▸ **DATA RECORDS**:
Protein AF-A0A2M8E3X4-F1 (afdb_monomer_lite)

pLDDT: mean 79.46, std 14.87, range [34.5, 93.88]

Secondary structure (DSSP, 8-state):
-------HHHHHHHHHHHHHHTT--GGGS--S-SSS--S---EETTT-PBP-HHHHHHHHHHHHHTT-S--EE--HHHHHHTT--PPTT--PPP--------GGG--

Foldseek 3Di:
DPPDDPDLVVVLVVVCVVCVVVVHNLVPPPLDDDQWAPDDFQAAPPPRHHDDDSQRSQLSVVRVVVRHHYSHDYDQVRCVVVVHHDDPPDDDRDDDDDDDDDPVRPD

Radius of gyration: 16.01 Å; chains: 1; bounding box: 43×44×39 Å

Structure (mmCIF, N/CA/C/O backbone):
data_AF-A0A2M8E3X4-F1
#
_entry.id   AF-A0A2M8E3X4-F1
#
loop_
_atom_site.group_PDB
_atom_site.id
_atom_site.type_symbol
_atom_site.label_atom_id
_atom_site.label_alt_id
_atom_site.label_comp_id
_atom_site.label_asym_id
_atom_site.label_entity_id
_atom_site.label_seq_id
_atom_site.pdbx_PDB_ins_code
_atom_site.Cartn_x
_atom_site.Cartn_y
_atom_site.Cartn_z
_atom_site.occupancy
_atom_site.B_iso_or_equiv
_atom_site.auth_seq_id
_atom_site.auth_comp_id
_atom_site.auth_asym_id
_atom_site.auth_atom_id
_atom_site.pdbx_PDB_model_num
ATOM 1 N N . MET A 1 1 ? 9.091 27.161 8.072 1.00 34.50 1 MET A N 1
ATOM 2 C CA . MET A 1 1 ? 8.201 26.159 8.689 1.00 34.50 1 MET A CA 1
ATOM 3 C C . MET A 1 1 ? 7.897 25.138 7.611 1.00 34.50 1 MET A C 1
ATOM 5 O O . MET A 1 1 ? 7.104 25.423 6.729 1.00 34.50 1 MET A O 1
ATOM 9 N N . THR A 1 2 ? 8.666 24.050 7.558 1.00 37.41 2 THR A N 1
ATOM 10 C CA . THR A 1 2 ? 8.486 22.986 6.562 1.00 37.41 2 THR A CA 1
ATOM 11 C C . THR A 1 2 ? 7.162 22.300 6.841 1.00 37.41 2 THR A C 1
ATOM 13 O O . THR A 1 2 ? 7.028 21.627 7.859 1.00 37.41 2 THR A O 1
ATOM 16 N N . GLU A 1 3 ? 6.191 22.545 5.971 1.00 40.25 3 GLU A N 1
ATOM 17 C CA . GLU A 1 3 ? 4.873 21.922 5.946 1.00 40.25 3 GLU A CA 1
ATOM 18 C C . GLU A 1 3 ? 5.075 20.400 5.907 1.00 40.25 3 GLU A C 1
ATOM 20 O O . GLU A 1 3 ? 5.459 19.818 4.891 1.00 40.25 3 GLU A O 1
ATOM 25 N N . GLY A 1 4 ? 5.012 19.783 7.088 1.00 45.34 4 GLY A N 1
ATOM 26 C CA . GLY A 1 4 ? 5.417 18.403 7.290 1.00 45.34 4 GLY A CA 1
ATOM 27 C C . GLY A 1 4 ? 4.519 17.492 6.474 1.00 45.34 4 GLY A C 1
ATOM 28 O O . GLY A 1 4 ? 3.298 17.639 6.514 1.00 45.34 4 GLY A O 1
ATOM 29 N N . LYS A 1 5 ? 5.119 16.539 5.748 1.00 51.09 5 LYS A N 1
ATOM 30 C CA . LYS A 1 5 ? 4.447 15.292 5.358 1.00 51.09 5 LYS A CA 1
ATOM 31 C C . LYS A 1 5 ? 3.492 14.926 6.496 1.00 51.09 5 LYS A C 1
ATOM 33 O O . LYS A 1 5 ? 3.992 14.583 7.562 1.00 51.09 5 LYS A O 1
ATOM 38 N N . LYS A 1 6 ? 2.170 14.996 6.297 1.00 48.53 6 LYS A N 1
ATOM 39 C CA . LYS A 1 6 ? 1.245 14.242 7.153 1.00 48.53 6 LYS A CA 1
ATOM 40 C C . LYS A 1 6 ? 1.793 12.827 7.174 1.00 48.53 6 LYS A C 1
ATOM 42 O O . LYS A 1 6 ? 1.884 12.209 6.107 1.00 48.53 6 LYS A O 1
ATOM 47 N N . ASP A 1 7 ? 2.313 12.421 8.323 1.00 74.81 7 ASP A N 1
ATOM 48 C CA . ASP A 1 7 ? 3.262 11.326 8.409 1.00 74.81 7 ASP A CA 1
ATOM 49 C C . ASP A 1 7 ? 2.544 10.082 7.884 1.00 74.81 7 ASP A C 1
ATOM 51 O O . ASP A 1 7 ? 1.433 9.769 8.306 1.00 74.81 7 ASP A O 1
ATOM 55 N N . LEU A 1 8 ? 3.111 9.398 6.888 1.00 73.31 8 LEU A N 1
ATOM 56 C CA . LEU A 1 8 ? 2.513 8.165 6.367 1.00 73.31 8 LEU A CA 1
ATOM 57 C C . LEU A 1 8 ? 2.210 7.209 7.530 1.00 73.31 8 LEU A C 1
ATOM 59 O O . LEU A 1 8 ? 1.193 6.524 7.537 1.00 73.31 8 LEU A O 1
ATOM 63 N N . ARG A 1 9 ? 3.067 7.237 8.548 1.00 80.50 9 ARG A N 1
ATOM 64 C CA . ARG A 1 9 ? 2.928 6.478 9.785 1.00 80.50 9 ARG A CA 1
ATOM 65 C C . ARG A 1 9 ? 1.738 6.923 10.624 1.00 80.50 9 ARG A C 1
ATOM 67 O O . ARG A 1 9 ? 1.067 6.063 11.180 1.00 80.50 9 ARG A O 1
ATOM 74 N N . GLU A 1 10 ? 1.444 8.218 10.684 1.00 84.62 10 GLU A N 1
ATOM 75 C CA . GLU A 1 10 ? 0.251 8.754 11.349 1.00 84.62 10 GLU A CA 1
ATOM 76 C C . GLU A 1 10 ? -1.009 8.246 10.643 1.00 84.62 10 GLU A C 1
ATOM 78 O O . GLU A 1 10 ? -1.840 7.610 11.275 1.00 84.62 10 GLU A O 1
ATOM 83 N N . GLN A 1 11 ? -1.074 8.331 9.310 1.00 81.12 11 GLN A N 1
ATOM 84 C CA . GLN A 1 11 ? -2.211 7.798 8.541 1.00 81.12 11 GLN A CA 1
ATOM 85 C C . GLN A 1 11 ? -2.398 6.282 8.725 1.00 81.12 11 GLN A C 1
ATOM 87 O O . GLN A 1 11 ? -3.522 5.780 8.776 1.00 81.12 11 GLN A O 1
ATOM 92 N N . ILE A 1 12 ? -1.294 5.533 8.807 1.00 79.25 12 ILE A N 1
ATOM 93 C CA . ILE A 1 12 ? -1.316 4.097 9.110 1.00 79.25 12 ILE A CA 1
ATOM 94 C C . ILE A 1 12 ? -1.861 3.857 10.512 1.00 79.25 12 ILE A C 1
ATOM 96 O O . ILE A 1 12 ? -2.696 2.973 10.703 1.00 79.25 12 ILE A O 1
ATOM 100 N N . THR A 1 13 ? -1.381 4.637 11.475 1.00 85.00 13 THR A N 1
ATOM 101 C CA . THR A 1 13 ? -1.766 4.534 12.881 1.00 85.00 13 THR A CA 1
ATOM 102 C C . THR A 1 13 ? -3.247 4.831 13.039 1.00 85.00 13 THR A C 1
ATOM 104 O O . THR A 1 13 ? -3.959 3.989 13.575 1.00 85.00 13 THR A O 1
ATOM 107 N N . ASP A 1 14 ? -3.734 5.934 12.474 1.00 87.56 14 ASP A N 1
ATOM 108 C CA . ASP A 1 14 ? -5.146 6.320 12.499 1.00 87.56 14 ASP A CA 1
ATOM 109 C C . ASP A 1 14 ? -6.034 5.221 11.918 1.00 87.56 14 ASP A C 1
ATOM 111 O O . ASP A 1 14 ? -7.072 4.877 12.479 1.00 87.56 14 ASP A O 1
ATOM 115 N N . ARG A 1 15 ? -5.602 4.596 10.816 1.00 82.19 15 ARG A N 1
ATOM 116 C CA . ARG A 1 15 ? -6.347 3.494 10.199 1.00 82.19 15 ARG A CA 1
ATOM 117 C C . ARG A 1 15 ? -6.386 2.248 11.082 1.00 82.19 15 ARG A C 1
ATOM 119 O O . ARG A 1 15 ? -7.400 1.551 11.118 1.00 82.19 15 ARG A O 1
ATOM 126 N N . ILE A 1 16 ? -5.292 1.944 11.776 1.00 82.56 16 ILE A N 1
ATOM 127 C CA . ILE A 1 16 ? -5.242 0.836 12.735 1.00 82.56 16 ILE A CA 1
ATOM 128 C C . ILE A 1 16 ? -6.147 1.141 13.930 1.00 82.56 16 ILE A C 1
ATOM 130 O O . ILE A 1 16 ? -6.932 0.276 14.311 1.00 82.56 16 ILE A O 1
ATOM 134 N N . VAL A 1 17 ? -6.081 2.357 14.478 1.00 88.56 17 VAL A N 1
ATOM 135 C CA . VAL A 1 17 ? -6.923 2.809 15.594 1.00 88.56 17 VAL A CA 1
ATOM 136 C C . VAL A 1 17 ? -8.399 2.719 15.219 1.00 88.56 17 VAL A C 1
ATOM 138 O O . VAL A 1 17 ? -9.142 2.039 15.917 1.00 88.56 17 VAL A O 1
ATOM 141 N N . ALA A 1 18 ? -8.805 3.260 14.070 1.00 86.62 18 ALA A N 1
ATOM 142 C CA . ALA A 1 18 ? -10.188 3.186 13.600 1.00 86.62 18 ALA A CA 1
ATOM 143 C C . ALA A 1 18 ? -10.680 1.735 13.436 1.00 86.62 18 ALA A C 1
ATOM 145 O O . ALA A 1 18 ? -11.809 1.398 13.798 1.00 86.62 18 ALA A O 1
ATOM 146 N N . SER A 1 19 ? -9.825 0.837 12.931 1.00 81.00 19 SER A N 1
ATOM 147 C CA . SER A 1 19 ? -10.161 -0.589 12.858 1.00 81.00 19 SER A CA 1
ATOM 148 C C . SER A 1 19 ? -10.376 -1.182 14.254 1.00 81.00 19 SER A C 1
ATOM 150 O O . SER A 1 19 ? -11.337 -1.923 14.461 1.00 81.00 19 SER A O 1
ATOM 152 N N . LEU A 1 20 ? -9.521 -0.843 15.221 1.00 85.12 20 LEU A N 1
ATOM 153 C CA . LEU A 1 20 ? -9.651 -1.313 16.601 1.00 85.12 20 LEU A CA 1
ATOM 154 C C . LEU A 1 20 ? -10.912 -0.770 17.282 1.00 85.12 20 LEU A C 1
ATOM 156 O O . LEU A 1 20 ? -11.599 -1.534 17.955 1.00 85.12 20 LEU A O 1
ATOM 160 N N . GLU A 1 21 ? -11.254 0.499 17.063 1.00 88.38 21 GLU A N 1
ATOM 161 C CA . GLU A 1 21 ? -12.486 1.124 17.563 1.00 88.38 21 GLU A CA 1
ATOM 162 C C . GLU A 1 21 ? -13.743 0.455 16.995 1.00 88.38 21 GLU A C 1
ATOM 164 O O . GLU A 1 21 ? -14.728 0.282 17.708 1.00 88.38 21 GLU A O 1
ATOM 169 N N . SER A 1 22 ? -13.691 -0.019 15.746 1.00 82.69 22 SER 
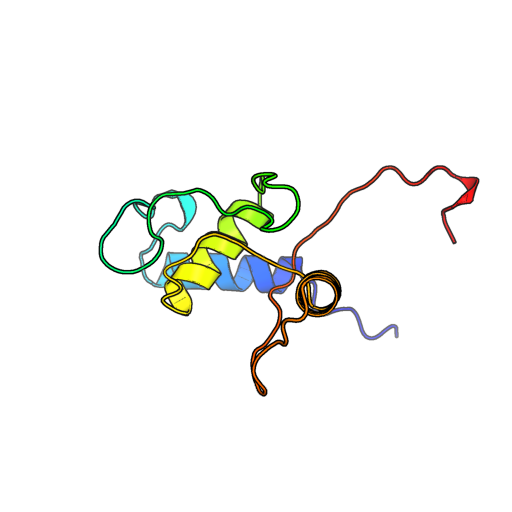A N 1
ATOM 170 C CA . SER A 1 22 ? -14.763 -0.832 15.150 1.00 82.69 22 SER A CA 1
ATOM 171 C C . SER A 1 22 ? -14.831 -2.275 15.683 1.00 82.69 22 SER A C 1
ATOM 173 O O . SER A 1 22 ? -15.617 -3.085 15.196 1.00 82.69 22 SER A O 1
ATOM 175 N N . GLY A 1 23 ? -13.997 -2.625 16.670 1.00 80.19 23 GLY A N 1
ATOM 176 C CA . GLY A 1 23 ? -13.920 -3.959 17.270 1.00 80.19 23 GLY A CA 1
ATOM 177 C C . GLY A 1 23 ? -13.145 -4.979 16.430 1.00 80.19 23 GLY A C 1
ATOM 178 O O . GLY A 1 23 ? -13.083 -6.159 16.780 1.00 80.19 23 GLY A O 1
ATOM 179 N N . VAL A 1 24 ? -12.523 -4.547 15.331 1.00 78.12 24 VAL A N 1
ATOM 180 C CA . VAL A 1 24 ? -11.778 -5.413 14.417 1.00 78.12 24 VAL A CA 1
ATOM 181 C C . VAL A 1 24 ? -10.288 -5.274 14.692 1.00 78.12 24 VAL A C 1
ATOM 183 O O . VAL A 1 24 ? -9.652 -4.306 14.286 1.00 78.12 24 VAL A O 1
ATOM 186 N N . MET A 1 25 ? -9.696 -6.289 15.321 1.00 78.19 25 MET A N 1
ATOM 187 C CA . MET A 1 25 ? -8.2
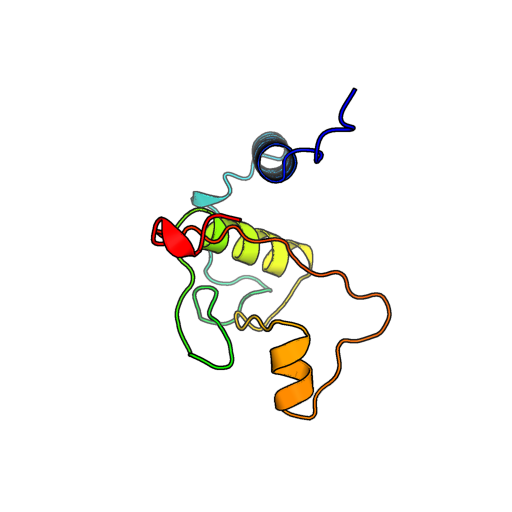39 -6.409 15.423 1.00 78.19 25 MET A CA 1
ATOM 188 C C . MET A 1 25 ? -7.639 -6.726 14.044 1.00 78.19 25 MET A C 1
ATOM 190 O O . MET A 1 25 ? -7.797 -7.860 13.579 1.00 78.19 25 MET A O 1
ATOM 194 N N . PRO A 1 26 ? -6.903 -5.798 13.397 1.00 69.75 26 PRO A N 1
ATOM 195 C CA . PRO A 1 26 ? -6.435 -5.981 12.024 1.00 69.75 26 PRO A CA 1
ATOM 196 C C . PRO A 1 26 ? -5.601 -7.253 11.871 1.00 69.75 26 PRO A C 1
ATOM 198 O O . PRO A 1 26 ? -5.872 -8.093 11.029 1.00 69.75 26 PRO A O 1
ATOM 201 N N . TRP A 1 27 ? -4.631 -7.478 12.754 1.00 73.38 27 TRP A N 1
ATOM 202 C CA . TRP A 1 27 ? -3.748 -8.648 12.699 1.00 73.38 27 TRP A CA 1
ATOM 203 C C . TRP A 1 27 ? -4.432 -9.985 13.033 1.00 73.38 27 TRP A C 1
ATOM 205 O O . TRP A 1 27 ? -3.863 -11.028 12.721 1.00 73.38 27 TRP A O 1
ATOM 215 N N . ARG A 1 28 ? -5.621 -9.971 13.654 1.00 67.62 28 ARG A N 1
ATOM 216 C CA . ARG A 1 28 ? -6.425 -11.170 13.960 1.00 67.62 28 ARG A CA 1
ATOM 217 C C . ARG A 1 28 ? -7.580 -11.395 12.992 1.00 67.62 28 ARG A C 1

▸ **EXERCISE BRIEF**: Above are the records. Copy the lines beginning at the one that has "ATOM 201 N N" and ending with the one that has "ATOM 215 N N", unchanged.

▸ **EXPECTED ANSWER**:
ATOM 201 N N . TRP A 1 27 ? -4.631 -7.478 12.754 1.00 73.38 27 TRP A N 1
ATOM 202 C CA . TRP A 1 27 ? -3.748 -8.648 12.699 1.00 73.38 27 TRP A CA 1
ATOM 203 C C . TRP A 1 27 ? -4.432 -9.985 13.033 1.00 73.38 27 TRP A C 1
ATOM 205 O O . TRP A 1 27 ? -3.863 -11.028 12.721 1.00 73.38 27 TRP A O 1
ATOM 215 N N . ARG A 1 28 ? -5.621 -9.971 13.654 1.00 67.62 28 ARG A N 1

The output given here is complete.